Selected flags (faucet serve --help for the full list):

FlagPurpose
--listen <addr>Bind address (default 127.0.0.1:8080; env FAUCET_SERVE_LISTEN).
--auth-token <t> / --no-authBearer token (prefer the env var) or explicit no-auth opt-in.
--max-concurrent-runs <n> / --max-queued-runs <n>Concurrency + queue caps (429 past the queue).
--history <url>postgres://… / sqlite:… for durable run history (feature-gated; default in-memory).
--default-config <path>Workspace defaults merged under every submitted run.
--cors-origin <origin>Allow-list a browser origin (repeatable; CORS off by default).
--lease-ttl-secs <n>Run-ownership lease TTL (default 30) for multi-instance orphan fencing on a shared persistent backend — set above worst-case stalls. See the serve cookbook.
--body-limit-bytes / --shutdown-grace-secs / --retain-terminal-runs-secs / --idempotency-retention-secsTuning knobs.
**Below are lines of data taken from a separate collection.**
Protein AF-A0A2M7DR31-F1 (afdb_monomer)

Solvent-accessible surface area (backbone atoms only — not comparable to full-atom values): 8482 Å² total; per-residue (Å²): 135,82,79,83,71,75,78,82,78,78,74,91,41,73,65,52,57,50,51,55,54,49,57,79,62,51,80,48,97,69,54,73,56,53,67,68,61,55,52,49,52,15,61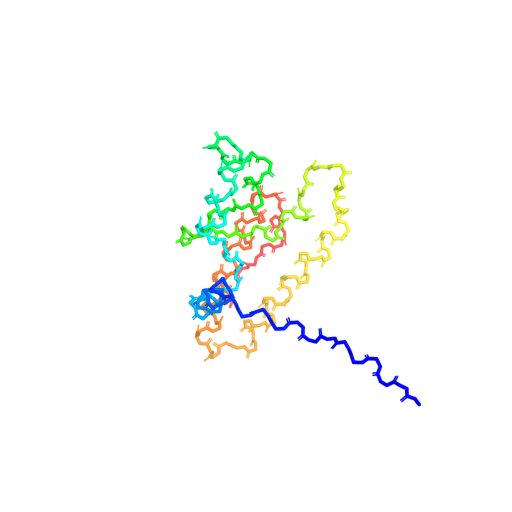,75,45,84,74,36,74,60,72,89,45,50,69,42,47,37,69,48,98,83,72,46,45,25,56,41,84,56,36,75,52,65,41,86,60,99,73,54,47,50,68,71,58,38,51,56,51,52,50,49,52,48,52,53,53,53,51,51,49,68,76,36,69,89,37,66,72,57,44,52,29,50,52,52,48,47,56,52,52,37,51,50,23,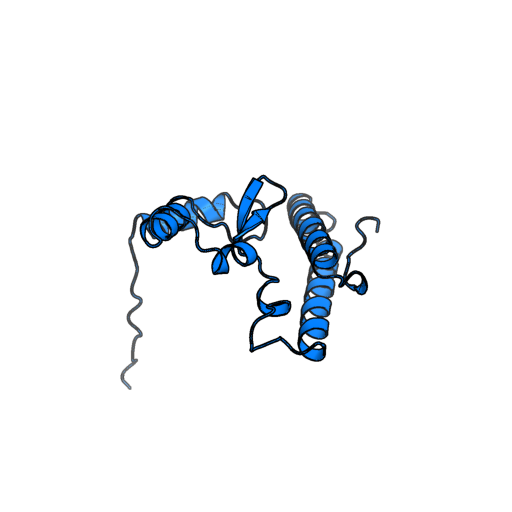56,76,72,72,44,61,92,65,49,74,81,87,87,120

pLDDT: mean 80.73, std 13.6, range [40.16, 94.81]

Secondary structure (DSSP, 8-state):
-------------HHHHHHHHHHHH--SS--B--HHHHHHHHHHTTTS--HHHHTTEEE-TTS-EEE-TTHHHH--STTPPPHHHHHHHHHHHHHHHHHHHHHSTT-HHHHHHHHHHHHHHHHHHHHTT-GGG---S--

Mean predicted aligned error: 9.13 Å

Structure (mmCIF, N/CA/C/O backbone):
data_AF-A0A2M7DR31-F1
#
_entry.id   AF-A0A2M7DR31-F1
#
loop_
_atom_site.group_PDB
_atom_site.id
_atom_site.type_symbol
_atom_site.label_atom_id
_atom_site.label_alt_id
_atom_site.label_comp_id
_atom_site.label_asym_id
_atom_site.label_entity_id
_atom_site.label_seq_id
_atom_site.pdbx_PDB_ins_code
_atom_sit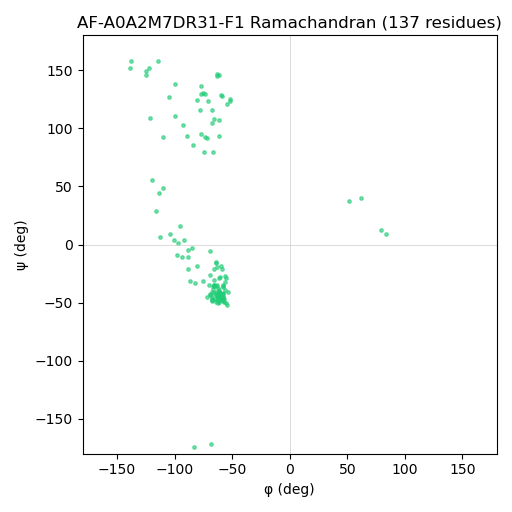e.Cartn_x
_atom_site.Cartn_y
_atom_site.Cartn_z
_atom_site.occupancy
_atom_site.B_iso_or_equiv
_atom_site.auth_seq_id
_atom_site.auth_comp_id
_atom_site.auth_asym_id
_atom_site.auth_atom_id
_atom_site.pdbx_PDB_model_num
ATOM 1 N N . MET A 1 1 ? 33.158 -14.300 29.860 1.00 40.16 1 MET A N 1
ATOM 2 C CA . MET A 1 1 ? 32.316 -13.542 28.913 1.00 40.16 1 MET A CA 1
ATOM 3 C C . MET A 1 1 ? 30.996 -14.275 28.813 1.00 40.16 1 MET A C 1
ATOM 5 O O . MET A 1 1 ? 30.945 -15.323 28.185 1.00 40.16 1 MET A O 1
ATOM 9 N N . GLU A 1 2 ? 29.975 -13.802 29.519 1.00 41.50 2 GLU A N 1
ATOM 10 C CA . GLU A 1 2 ? 28.630 -14.367 29.418 1.00 41.50 2 GLU A CA 1
ATOM 11 C C . GLU A 1 2 ? 27.991 -13.848 28.130 1.00 41.50 2 GLU A C 1
ATOM 13 O O . GLU A 1 2 ? 27.805 -12.643 27.959 1.00 41.50 2 GLU A O 1
ATOM 18 N N . SER A 1 3 ? 27.695 -14.750 27.194 1.00 48.69 3 SER A N 1
ATOM 19 C CA . SER A 1 3 ? 26.808 -14.436 26.082 1.00 48.69 3 SER A CA 1
ATOM 20 C C . SER A 1 3 ? 25.413 -14.233 26.664 1.00 48.69 3 SER A C 1
ATOM 22 O O . SER A 1 3 ? 24.750 -15.204 27.034 1.00 48.69 3 SER A O 1
ATOM 24 N N . SER A 1 4 ? 24.961 -12.985 26.761 1.00 49.41 4 SER A N 1
ATOM 25 C CA . SER A 1 4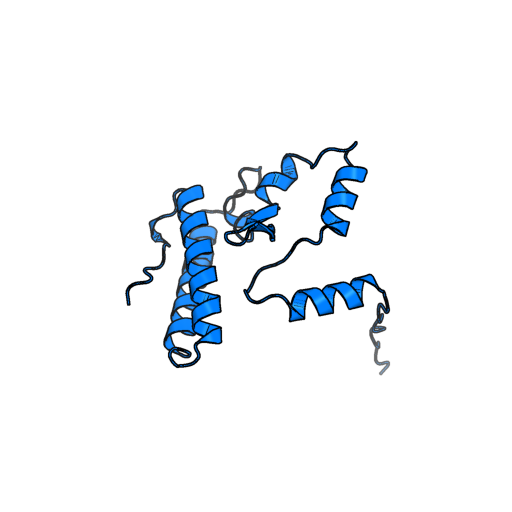 ? 23.558 -12.662 27.011 1.00 49.41 4 SER A CA 1
ATOM 26 C C . SER A 1 4 ? 22.735 -13.099 25.795 1.00 49.41 4 SER A C 1
ATOM 28 O O . SER A 1 4 ? 22.406 -12.320 24.903 1.00 49.41 4 SER A O 1
ATOM 30 N N . GLY A 1 5 ? 22.455 -14.401 25.725 1.00 47.59 5 GLY A N 1
ATOM 31 C CA . GLY A 1 5 ? 21.568 -14.986 24.737 1.00 47.59 5 GLY A CA 1
ATOM 32 C C . GLY A 1 5 ? 20.185 -14.385 24.928 1.00 47.59 5 GLY A C 1
ATOM 33 O O . GLY A 1 5 ? 19.505 -14.681 25.908 1.00 47.59 5 GLY A O 1
ATOM 34 N N . TYR A 1 6 ? 19.778 -13.511 24.009 1.00 50.53 6 TYR A N 1
ATOM 35 C CA . TYR A 1 6 ? 18.394 -13.069 23.925 1.00 50.53 6 TYR A CA 1
ATOM 36 C C . TYR A 1 6 ? 17.517 -14.322 23.806 1.00 50.53 6 TYR A C 1
ATOM 38 O O . TYR A 1 6 ? 17.715 -15.101 22.871 1.00 50.53 6 TYR A O 1
ATOM 46 N N . PRO A 1 7 ? 16.568 -14.568 24.726 1.00 49.03 7 PRO A N 1
ATOM 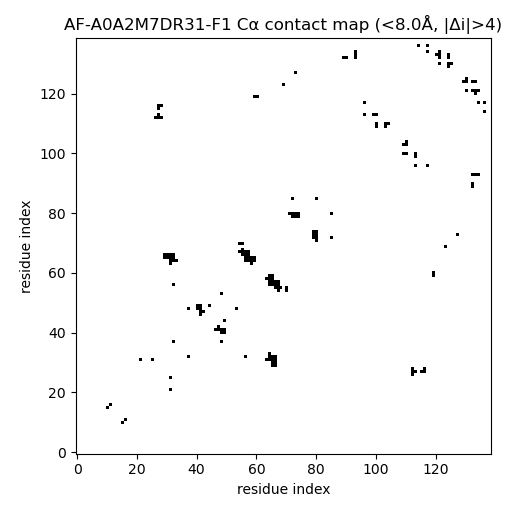47 C CA . PRO A 1 7 ? 15.690 -15.713 24.595 1.00 49.03 7 PRO A CA 1
ATOM 48 C C . PRO A 1 7 ? 14.827 -15.482 23.357 1.00 49.03 7 PRO A C 1
ATOM 50 O O . PRO A 1 7 ? 13.944 -14.621 23.353 1.00 49.03 7 PRO A O 1
ATOM 53 N N . HIS A 1 8 ? 15.095 -16.235 22.291 1.00 48.00 8 HIS A N 1
ATOM 54 C CA . HIS A 1 8 ? 14.211 -16.323 21.138 1.00 48.00 8 HIS A CA 1
ATOM 55 C C . HIS A 1 8 ? 12.875 -16.888 21.632 1.00 48.00 8 HIS A C 1
ATOM 57 O O . HIS A 1 8 ? 12.702 -18.096 21.779 1.00 48.00 8 HIS A O 1
ATOM 63 N N . LYS A 1 9 ? 11.931 -16.004 21.974 1.00 54.06 9 LYS A N 1
ATOM 64 C CA . LYS A 1 9 ? 10.564 -16.394 22.324 1.00 54.06 9 LYS A CA 1
ATOM 65 C C . LYS A 1 9 ? 9.875 -16.841 21.043 1.00 54.06 9 LYS A C 1
ATOM 67 O O . LYS A 1 9 ? 9.311 -16.030 20.314 1.00 54.06 9 LYS A O 1
ATOM 72 N N . PHE A 1 10 ? 9.947 -18.133 20.757 1.00 48.62 10 PHE A N 1
ATOM 73 C CA . PHE A 1 10 ? 9.156 -18.734 19.697 1.00 48.62 10 PHE A CA 1
ATOM 74 C C . PHE A 1 10 ? 7.679 -18.684 20.097 1.00 48.62 10 PHE A C 1
ATOM 76 O O . PHE A 1 10 ? 7.267 -19.278 21.092 1.00 48.62 10 PHE A O 1
ATOM 83 N N . ILE A 1 11 ? 6.877 -17.941 19.335 1.00 56.69 11 ILE A N 1
ATOM 84 C CA . ILE A 1 11 ? 5.426 -17.898 19.511 1.00 56.69 11 ILE A CA 1
ATOM 85 C C . ILE A 1 11 ? 4.834 -19.005 18.641 1.00 56.69 11 ILE A C 1
ATOM 87 O O . ILE A 1 11 ? 4.562 -18.802 17.464 1.00 56.69 11 ILE A O 1
ATOM 91 N N . PHE A 1 12 ? 4.615 -20.187 19.208 1.00 57.41 12 PHE A N 1
ATOM 92 C CA . PHE A 1 12 ? 3.849 -21.236 18.535 1.00 57.41 12 PHE A CA 1
ATOM 93 C C . PHE A 1 12 ? 2.360 -20.988 18.776 1.00 57.41 12 PHE A C 1
ATOM 95 O O . PHE A 1 12 ? 1.778 -21.489 19.734 1.00 57.41 12 PHE A O 1
ATOM 102 N N . SER A 1 13 ? 1.747 -20.153 17.938 1.00 69.94 13 SER A N 1
ATOM 103 C CA . SER A 1 13 ? 0.316 -19.861 18.015 1.00 69.94 13 SER A CA 1
ATOM 104 C C . SER A 1 13 ? -0.375 -20.144 16.687 1.00 69.94 13 SER A C 1
ATOM 106 O O . SER A 1 13 ? 0.198 -19.975 15.607 1.00 69.94 13 SER A O 1
ATOM 108 N N . GLN A 1 14 ? -1.650 -20.531 16.759 1.00 68.88 14 GLN A N 1
ATOM 109 C CA . GLN A 1 14 ? -2.498 -20.656 15.574 1.00 68.88 14 GLN A CA 1
ATOM 110 C C . GLN A 1 14 ? -2.548 -19.338 14.784 1.00 68.88 14 GLN A C 1
ATOM 112 O O . GLN A 1 14 ? -2.604 -19.359 13.558 1.00 68.88 14 GLN A O 1
ATOM 117 N N . ALA A 1 15 ? -2.454 -18.197 15.476 1.00 65.62 15 ALA A N 1
ATOM 118 C CA . ALA A 1 15 ? -2.364 -16.880 14.856 1.00 65.62 15 ALA A CA 1
ATOM 119 C C . ALA A 1 15 ? -1.103 -16.732 13.988 1.00 65.62 15 ALA A C 1
ATOM 121 O O . ALA A 1 15 ? -1.212 -16.259 12.860 1.00 65.62 15 ALA A O 1
ATOM 122 N N . LEU A 1 16 ? 0.064 -17.199 14.452 1.00 66.44 16 LEU A N 1
ATOM 123 C CA . LEU A 1 16 ? 1.291 -17.182 13.647 1.00 66.44 16 LEU A CA 1
ATOM 124 C C . LEU A 1 16 ? 1.177 -18.108 12.424 1.00 66.44 16 LEU A C 1
ATOM 126 O O . LEU A 1 16 ? 1.547 -17.717 11.320 1.00 66.44 16 LEU A O 1
ATOM 130 N N . SER A 1 17 ? 0.606 -19.308 12.593 1.00 69.25 17 SER A N 1
ATOM 131 C CA . SER A 1 17 ? 0.353 -20.221 11.465 1.00 69.25 17 SER A CA 1
ATOM 132 C C . SER A 1 17 ? -0.596 -19.603 10.431 1.00 69.25 17 SER A C 1
ATOM 134 O O . SER A 1 17 ? -0.372 -19.724 9.226 1.00 69.25 17 SER A O 1
ATOM 136 N N . ASN A 1 18 ? -1.640 -18.907 10.886 1.00 73.50 18 ASN A N 1
ATOM 137 C CA . ASN A 1 18 ? -2.583 -18.222 10.008 1.00 73.50 18 ASN A CA 1
ATOM 138 C C . ASN A 1 18 ? -1.924 -17.037 9.287 1.00 73.50 18 ASN A C 1
ATOM 140 O O . ASN A 1 18 ? -2.126 -16.895 8.084 1.00 73.50 18 ASN A O 1
ATOM 144 N N . ALA A 1 19 ? -1.086 -16.252 9.971 1.00 68.12 19 ALA A N 1
ATOM 145 C CA . ALA A 1 19 ? -0.335 -15.156 9.361 1.00 68.12 19 ALA A CA 1
ATOM 146 C C . ALA A 1 19 ? 0.586 -15.652 8.233 1.00 68.12 19 ALA A C 1
ATOM 148 O O . ALA A 1 19 ? 0.519 -15.129 7.124 1.00 68.12 19 ALA A O 1
ATOM 149 N N . ALA A 1 20 ? 1.347 -16.729 8.462 1.00 67.94 20 ALA A N 1
ATOM 150 C CA . ALA A 1 20 ? 2.203 -17.328 7.433 1.00 67.94 20 ALA A CA 1
ATOM 151 C C . ALA A 1 20 ? 1.397 -17.852 6.226 1.00 67.94 20 ALA A C 1
ATOM 153 O O . ALA A 1 20 ? 1.807 -17.718 5.074 1.00 67.94 20 ALA A O 1
ATOM 154 N N . LYS A 1 21 ? 0.208 -18.425 6.462 1.00 74.56 21 LYS A N 1
ATOM 155 C CA . LYS A 1 21 ? -0.698 -18.844 5.376 1.00 74.56 21 LYS A CA 1
ATOM 156 C C . LYS A 1 21 ? -1.249 -17.656 4.586 1.00 74.56 21 LYS A C 1
ATOM 158 O O . LYS A 1 21 ? -1.458 -17.795 3.385 1.00 74.56 21 LYS A O 1
ATOM 163 N N . ILE A 1 22 ? -1.520 -16.528 5.240 1.00 68.00 22 ILE A N 1
ATOM 164 C CA . ILE A 1 22 ? -1.978 -15.295 4.586 1.00 68.00 22 ILE A CA 1
ATOM 165 C C . ILE A 1 22 ? -0.848 -14.692 3.749 1.00 68.00 22 ILE A C 1
ATOM 167 O O . ILE A 1 22 ? -1.087 -14.316 2.606 1.00 68.00 22 ILE A O 1
ATOM 171 N N . GLU A 1 23 ? 0.378 -14.666 4.272 1.00 65.75 23 GLU A N 1
ATOM 172 C CA . GLU A 1 23 ? 1.563 -14.182 3.557 1.00 65.75 23 GLU A CA 1
ATOM 173 C C . GLU A 1 23 ? 1.832 -15.002 2.288 1.00 65.75 23 GLU A C 1
ATOM 175 O O . GLU A 1 23 ? 1.956 -14.437 1.206 1.00 65.75 23 GLU A O 1
ATOM 180 N N . ASN A 1 24 ? 1.763 -16.333 2.374 1.00 66.00 24 ASN A N 1
ATOM 181 C CA . ASN A 1 24 ? 1.884 -17.212 1.203 1.00 66.00 24 ASN A CA 1
ATOM 182 C C . ASN A 1 24 ? 0.757 -17.028 0.168 1.00 66.00 24 ASN A C 1
ATOM 184 O O . ASN A 1 24 ? 0.904 -17.424 -0.985 1.00 66.00 24 ASN A O 1
ATOM 188 N N . LYS A 1 25 ? -0.381 -16.446 0.566 1.00 63.84 25 LYS A N 1
ATOM 189 C CA . LYS A 1 25 ? -1.495 -16.094 -0.330 1.00 63.84 25 LYS A CA 1
ATOM 190 C C . LYS A 1 25 ? -1.420 -14.652 -0.828 1.00 63.84 25 LYS A C 1
ATOM 192 O O . LYS A 1 25 ? -2.192 -14.274 -1.713 1.00 63.84 25 LYS A O 1
ATOM 197 N N . ALA A 1 26 ? -0.545 -13.824 -0.263 1.00 63.41 26 ALA A N 1
ATOM 198 C CA . ALA A 1 26 ? -0.427 -12.429 -0.637 1.00 63.41 26 ALA A CA 1
ATOM 199 C C . ALA A 1 26 ? 0.251 -12.328 -2.008 1.00 63.41 26 ALA A C 1
ATOM 201 O O . ALA A 1 26 ? 1.470 -12.271 -2.135 1.00 63.41 26 ALA A O 1
ATOM 202 N N . LYS A 1 27 ? -0.571 -12.287 -3.062 1.00 70.44 27 LYS A N 1
ATOM 203 C CA . LYS A 1 27 ? -0.099 -12.100 -4.440 1.00 70.44 27 LYS A CA 1
ATOM 204 C C . LYS A 1 27 ? 0.618 -10.760 -4.636 1.00 70.44 27 LYS A C 1
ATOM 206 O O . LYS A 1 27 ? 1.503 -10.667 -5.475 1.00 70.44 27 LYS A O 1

⚠️ serve executes arbitrary client-supplied configs with the server’s identity (secrets, files, network egress). Run single-tenant, authenticated, behind egress controls. See the serve cookbook for the security model and the HTTP API reference for endpoints.

Environment-only mode

faucet run --from-env assembles a pipeline from a FAUCET_* snapshot (FAUCET_SOURCE_*, FAUCET_SINK_*, FAUCET_STATE_*, FAUCET_TRANSFORM_<N>_*), which is handy for containerized deployments where everything comes from the environment. Nested/tagged-enum fields use a *_JSON suffix.

The complete config grammar (matrix, templates, vars, execution) lives in cli/README.md.